There is, however, evidence that group selection in microbes is dependent on circumstances in which one species ingests the other. This leads to the advent of multicellularity and increased ability of the newly evolved multicellular organism to ingest more nutrients (supplied through additional ingestion of the other species).
In this context, the survival of both species depends on their nutrient-dependent production of pheromones that enable quorum sensing. The pheromones of the species that is eaten signal the species that eats it. The signal indicates that there are a sufficient number to be eaten so that the heterospecific organism does not exhaust its food supply, which might lead to extinction. The pheromones of the heterospecific multicellular organism also regulate its nutrient-dependent reproduction.

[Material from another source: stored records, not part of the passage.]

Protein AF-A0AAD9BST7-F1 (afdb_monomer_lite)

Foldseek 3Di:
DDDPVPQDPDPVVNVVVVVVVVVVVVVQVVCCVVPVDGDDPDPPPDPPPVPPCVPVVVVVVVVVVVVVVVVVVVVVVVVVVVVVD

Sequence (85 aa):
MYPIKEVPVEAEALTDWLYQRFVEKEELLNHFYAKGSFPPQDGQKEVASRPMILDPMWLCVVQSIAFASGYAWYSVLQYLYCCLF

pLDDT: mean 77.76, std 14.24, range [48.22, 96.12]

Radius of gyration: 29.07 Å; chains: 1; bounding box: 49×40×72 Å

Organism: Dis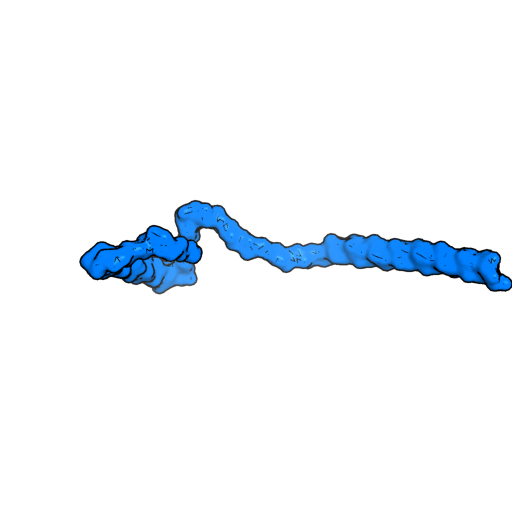sostichus eleginoides (NCBI:txid100907)

Secondary structure (DSSP, 8-state):
---GGGS--SHHHHHHHHHHHHHHHHHHHHHHHHHSSPPPPTT------------HHHHHHHHHHHHHHHHHHHHHHHHHHHHH-

Structure (mmCIF, N/CA/C/O backbone):
data_AF-A0AAD9BST7-F1
#
_entry.id   AF-A0AAD9BST7-F1
#
loop_
_atom_site.group_PDB
_atom_site.id
_atom_site.type_symbol
_atom_site.label_atom_id
_atom_site.label_alt_id
_atom_site.label_comp_id
_atom_site.label_asym_id
_atom_site.label_entity_id
_atom_site.label_seq_id
_atom_site.pdbx_PDB_ins_code
_atom_site.Cartn_x
_atom_site.Cartn_y
_atom_site.Cartn_z
_atom_site.occupancy
_atom_site.B_iso_or_equiv
_atom_site.auth_seq_id
_atom_site.auth_comp_id
_atom_site.auth_asym_id
_atom_site.auth_atom_id
_atom_site.pdbx_PDB_model_num
ATOM 1 N N . MET A 1 1 ? -12.238 4.602 13.458 1.00 48.22 1 MET A N 1
ATOM 2 C CA . MET A 1 1 ? -12.000 5.805 14.285 1.00 48.22 1 MET A CA 1
ATOM 3 C C . MET A 1 1 ? -13.370 6.360 14.639 1.00 48.22 1 MET A C 1
ATOM 5 O O . MET A 1 1 ? -14.141 6.565 13.710 1.00 48.22 1 MET A O 1
ATOM 9 N N . TYR A 1 2 ? -13.713 6.495 15.923 1.00 55.50 2 TYR A N 1
ATOM 10 C CA . TYR A 1 2 ? -15.056 6.941 16.317 1.00 55.50 2 TYR A CA 1
ATOM 11 C C . TYR A 1 2 ? -15.193 8.458 16.127 1.00 55.50 2 TYR A C 1
ATOM 13 O O . TYR A 1 2 ? -14.291 9.195 16.537 1.00 55.50 2 TYR A O 1
ATOM 21 N N . PRO A 1 3 ? -16.269 8.944 15.489 1.00 67.88 3 PRO A N 1
ATOM 22 C CA . PRO A 1 3 ? -16.480 10.370 15.312 1.00 67.88 3 PRO A CA 1
ATOM 23 C C . PRO A 1 3 ? -16.780 11.029 16.664 1.00 67.88 3 PRO A C 1
ATOM 25 O O . PRO A 1 3 ? -17.593 10.550 17.447 1.00 67.88 3 PRO A O 1
ATOM 28 N N . ILE A 1 4 ? -16.163 12.186 16.911 1.00 58.28 4 ILE A N 1
ATOM 29 C CA . ILE A 1 4 ? -16.284 12.956 18.168 1.00 58.28 4 ILE A CA 1
ATOM 30 C C . ILE A 1 4 ? -17.748 13.331 18.489 1.00 58.28 4 ILE A C 1
ATOM 32 O O . ILE A 1 4 ? -18.089 13.600 19.634 1.00 58.28 4 ILE A O 1
ATOM 36 N N . LYS A 1 5 ? -18.637 13.294 17.488 1.00 62.50 5 LYS A N 1
ATOM 37 C CA . LYS A 1 5 ? -20.077 13.555 17.625 1.00 62.50 5 LYS A CA 1
ATOM 38 C C . LYS A 1 5 ? -20.842 12.481 18.414 1.00 62.50 5 LYS A C 1
ATOM 40 O O . LYS A 1 5 ? -21.960 12.748 18.828 1.00 62.50 5 LYS A O 1
ATOM 45 N N . GLU A 1 6 ? -20.274 11.289 18.595 1.00 63.38 6 GLU A N 1
ATOM 46 C CA . GLU A 1 6 ? -20.911 10.168 19.308 1.00 63.38 6 GLU A CA 1
ATOM 47 C C . GLU A 1 6 ? -20.577 10.130 20.805 1.00 63.38 6 GLU A C 1
ATOM 49 O O . GLU A 1 6 ? -21.007 9.210 21.498 1.00 63.38 6 GLU A O 1
ATOM 54 N N . VAL A 1 7 ? -19.797 11.095 21.306 1.00 67.50 7 VAL A N 1
ATOM 55 C CA . VAL A 1 7 ? -19.389 11.171 22.714 1.00 67.50 7 VAL A CA 1
ATOM 56 C C . VAL A 1 7 ? -20.430 11.979 23.504 1.00 67.50 7 VAL A C 1
ATOM 58 O O . VAL A 1 7 ? -20.618 13.162 23.205 1.00 67.50 7 VAL A O 1
ATOM 61 N N . PRO A 1 8 ? -21.107 11.387 24.506 1.00 73.19 8 PRO A N 1
ATOM 62 C CA . PRO A 1 8 ? -22.021 12.114 25.379 1.00 73.19 8 PRO A CA 1
ATOM 63 C C . PRO A 1 8 ? -21.260 13.147 26.215 1.00 73.19 8 PRO A C 1
ATOM 65 O O . PRO A 1 8 ? -20.184 12.860 26.733 1.00 73.19 8 PRO A O 1
ATOM 68 N N . VAL A 1 9 ? -21.823 14.348 26.351 1.00 70.75 9 VAL A N 1
ATOM 69 C CA . VAL A 1 9 ? -21.235 15.446 27.146 1.00 70.75 9 VAL A CA 1
ATOM 70 C C . VAL A 1 9 ? -21.684 15.382 28.617 1.00 70.75 9 VAL A C 1
ATOM 72 O O . VAL A 1 9 ? -21.011 15.915 29.494 1.00 70.75 9 VAL A O 1
ATOM 75 N N . GLU A 1 10 ? -22.800 14.699 28.889 1.00 77.06 10 GLU A N 1
ATOM 76 C CA . GLU A 1 10 ? -23.373 14.511 30.227 1.00 77.06 10 GLU A CA 1
ATOM 77 C C . GLU A 1 10 ? -22.574 13.475 31.034 1.00 77.06 10 GLU A C 1
ATOM 79 O O . GLU A 1 10 ? -22.228 12.419 30.504 1.00 77.06 10 GLU A O 1
ATOM 84 N N . ALA A 1 11 ? -22.306 13.745 32.316 1.00 71.88 11 ALA A N 1
ATOM 85 C CA . ALA A 1 11 ? -21.398 12.928 33.129 1.00 71.88 11 ALA A CA 1
ATOM 86 C C . ALA A 1 11 ? -21.874 11.474 33.315 1.00 71.88 11 ALA A C 1
ATOM 88 O O . ALA A 1 11 ? -21.066 10.557 33.182 1.00 71.88 11 ALA A O 1
ATOM 89 N N . GLU A 1 12 ? -23.169 11.256 33.563 1.00 75.19 12 GLU A N 1
ATOM 90 C CA . GLU A 1 12 ? -23.744 9.911 33.747 1.00 75.19 12 GLU A CA 1
ATOM 91 C C . GLU A 1 12 ? -23.795 9.124 32.425 1.00 75.19 12 GLU A C 1
ATOM 93 O O . GLU A 1 12 ? -23.374 7.969 32.347 1.00 75.19 12 GLU A O 1
ATOM 98 N N . ALA A 1 13 ? -24.212 9.782 31.339 1.00 73.56 13 ALA A N 1
ATOM 99 C CA . ALA A 1 13 ? -24.237 9.163 30.016 1.00 73.56 13 ALA A CA 1
ATOM 100 C C . ALA A 1 13 ? -22.821 8.859 29.496 1.00 73.56 13 ALA A C 1
ATOM 102 O O . ALA A 1 13 ? -22.622 7.881 28.778 1.00 73.56 13 ALA A O 1
ATOM 103 N N . LEU A 1 14 ? -21.825 9.672 29.864 1.00 76.81 14 LEU A N 1
ATOM 104 C CA . LEU A 1 14 ? -20.422 9.430 29.545 1.00 76.81 14 LEU A CA 1
ATOM 105 C C . LEU A 1 14 ? -19.885 8.208 30.295 1.00 76.81 14 LEU A C 1
ATOM 107 O O . LEU A 1 14 ? -19.169 7.405 29.695 1.00 76.81 14 LEU A O 1
ATOM 111 N N . THR A 1 15 ? -20.224 8.039 31.577 1.00 78.00 15 THR A N 1
ATOM 112 C CA . THR A 1 15 ? -19.791 6.864 32.346 1.00 78.00 15 THR A CA 1
ATOM 113 C C . THR A 1 15 ? -20.367 5.573 31.784 1.00 78.00 15 THR A C 1
ATOM 115 O O . THR A 1 15 ? -19.609 4.624 31.587 1.00 78.00 15 THR A O 1
ATOM 118 N N . ASP A 1 16 ? -21.650 5.556 31.426 1.00 81.56 16 ASP A N 1
ATOM 119 C CA . ASP A 1 16 ? -22.286 4.378 30.828 1.00 81.56 16 ASP A CA 1
ATOM 120 C C . ASP A 1 16 ? -21.689 4.059 29.451 1.00 81.56 16 ASP A C 1
ATOM 122 O O . ASP A 1 16 ? -21.368 2.911 29.137 1.00 81.56 16 ASP A O 1
ATOM 126 N N . TRP A 1 17 ? -21.436 5.092 28.647 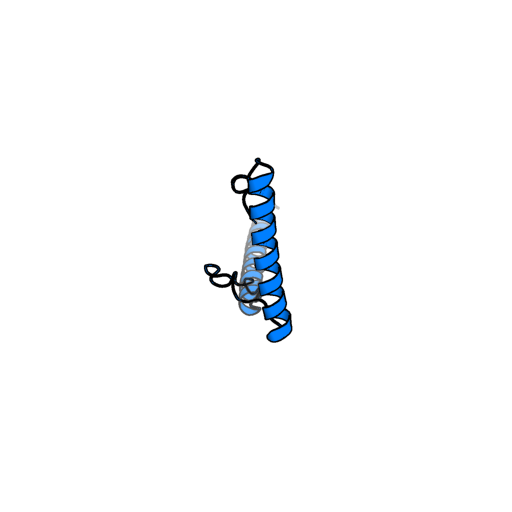1.00 82.06 17 TRP A N 1
ATOM 127 C CA . TRP A 1 17 ? -20.816 4.973 27.328 1.00 82.06 17 TRP A CA 1
ATOM 128 C C . TRP A 1 17 ? -19.371 4.461 27.383 1.00 82.06 17 TRP A C 1
ATOM 130 O O . TRP A 1 17 ? -18.941 3.700 26.507 1.00 82.06 17 TRP A O 1
ATOM 140 N N . LEU A 1 18 ? -18.612 4.871 28.406 1.00 80.19 18 LEU A N 1
ATOM 141 C CA . LEU A 1 18 ? -17.264 4.372 28.676 1.00 80.19 18 LEU A CA 1
ATOM 142 C C . LEU A 1 18 ? -17.298 2.929 29.175 1.00 80.19 18 LEU A C 1
ATOM 144 O O . LEU A 1 18 ? -16.474 2.124 28.743 1.00 80.19 18 LEU A O 1
ATOM 148 N N . TYR A 1 19 ? -18.249 2.600 30.049 1.00 84.81 19 TYR A N 1
ATOM 149 C CA . TYR A 1 19 ? -18.400 1.255 30.587 1.00 84.81 19 TYR A CA 1
ATOM 150 C C . TYR A 1 19 ? -18.738 0.254 29.482 1.00 84.81 19 TYR A C 1
ATOM 152 O O . TYR A 1 19 ? -18.069 -0.770 29.353 1.00 84.81 19 TYR A O 1
ATOM 160 N N . GLN A 1 20 ? -19.685 0.598 28.607 1.00 82.75 20 GLN A N 1
ATOM 161 C CA . GLN A 1 20 ? -20.034 -0.225 27.452 1.00 82.75 20 GLN A CA 1
ATOM 162 C C . GLN A 1 20 ? -18.811 -0.494 26.554 1.00 82.75 20 GLN A C 1
ATOM 164 O O . GLN A 1 20 ? -18.528 -1.639 26.210 1.00 82.75 20 GLN A O 1
ATOM 169 N N . ARG A 1 21 ? -18.012 0.539 26.252 1.00 79.75 21 ARG A N 1
ATOM 170 C CA . ARG A 1 21 ? -16.781 0.399 25.448 1.00 79.75 21 ARG A CA 1
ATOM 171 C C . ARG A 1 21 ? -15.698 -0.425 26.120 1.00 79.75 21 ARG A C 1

Microbes use quorum sensing to help ensure they do not reproduce beyond the availability of nutrient chemicals to sustain colony growth. Quorum sensing may occur in two species that share the same ecological niche. At the advent of mulicellularity, the pheromones of both species control how many of one species are ingested by the other. That’s how nutrient chemicals and pheromones have established the evolutionary origin of multicellularity and of group selection. The evidence for group selection via nutrient-chemical metabolism to pheromones also is found in ants, and the pheromones are important to speciation in bees.
The moderator of the human ethology yahoo group, Jay Feierman, was the only person to ever ask me the question “What about birds.” Recently, he told the group: “You can’t model altruism and cooperation among non-relatives by inclusive fitness theory (kin-selection theory).”
My response is that the behavioral development of the birds and the bees must be modeled using ethological facts (not inclusive fitness theory or any other theory). I’ve detailed the ethological facts in a series of published works that refute some well-established, but factually baseless, theories.
There are many species that cooperate with non-relatives and relatives alike, so that they can share a particular ecological niche. Cooperation, like altruism, is based on species-specific pheromones that also signal fitness and kinship, which means that olfaction and the evolution of odor receptors  can be used to model altruism and cooperation across species using the same molecular mechanisms of reciprocity that I have detailed.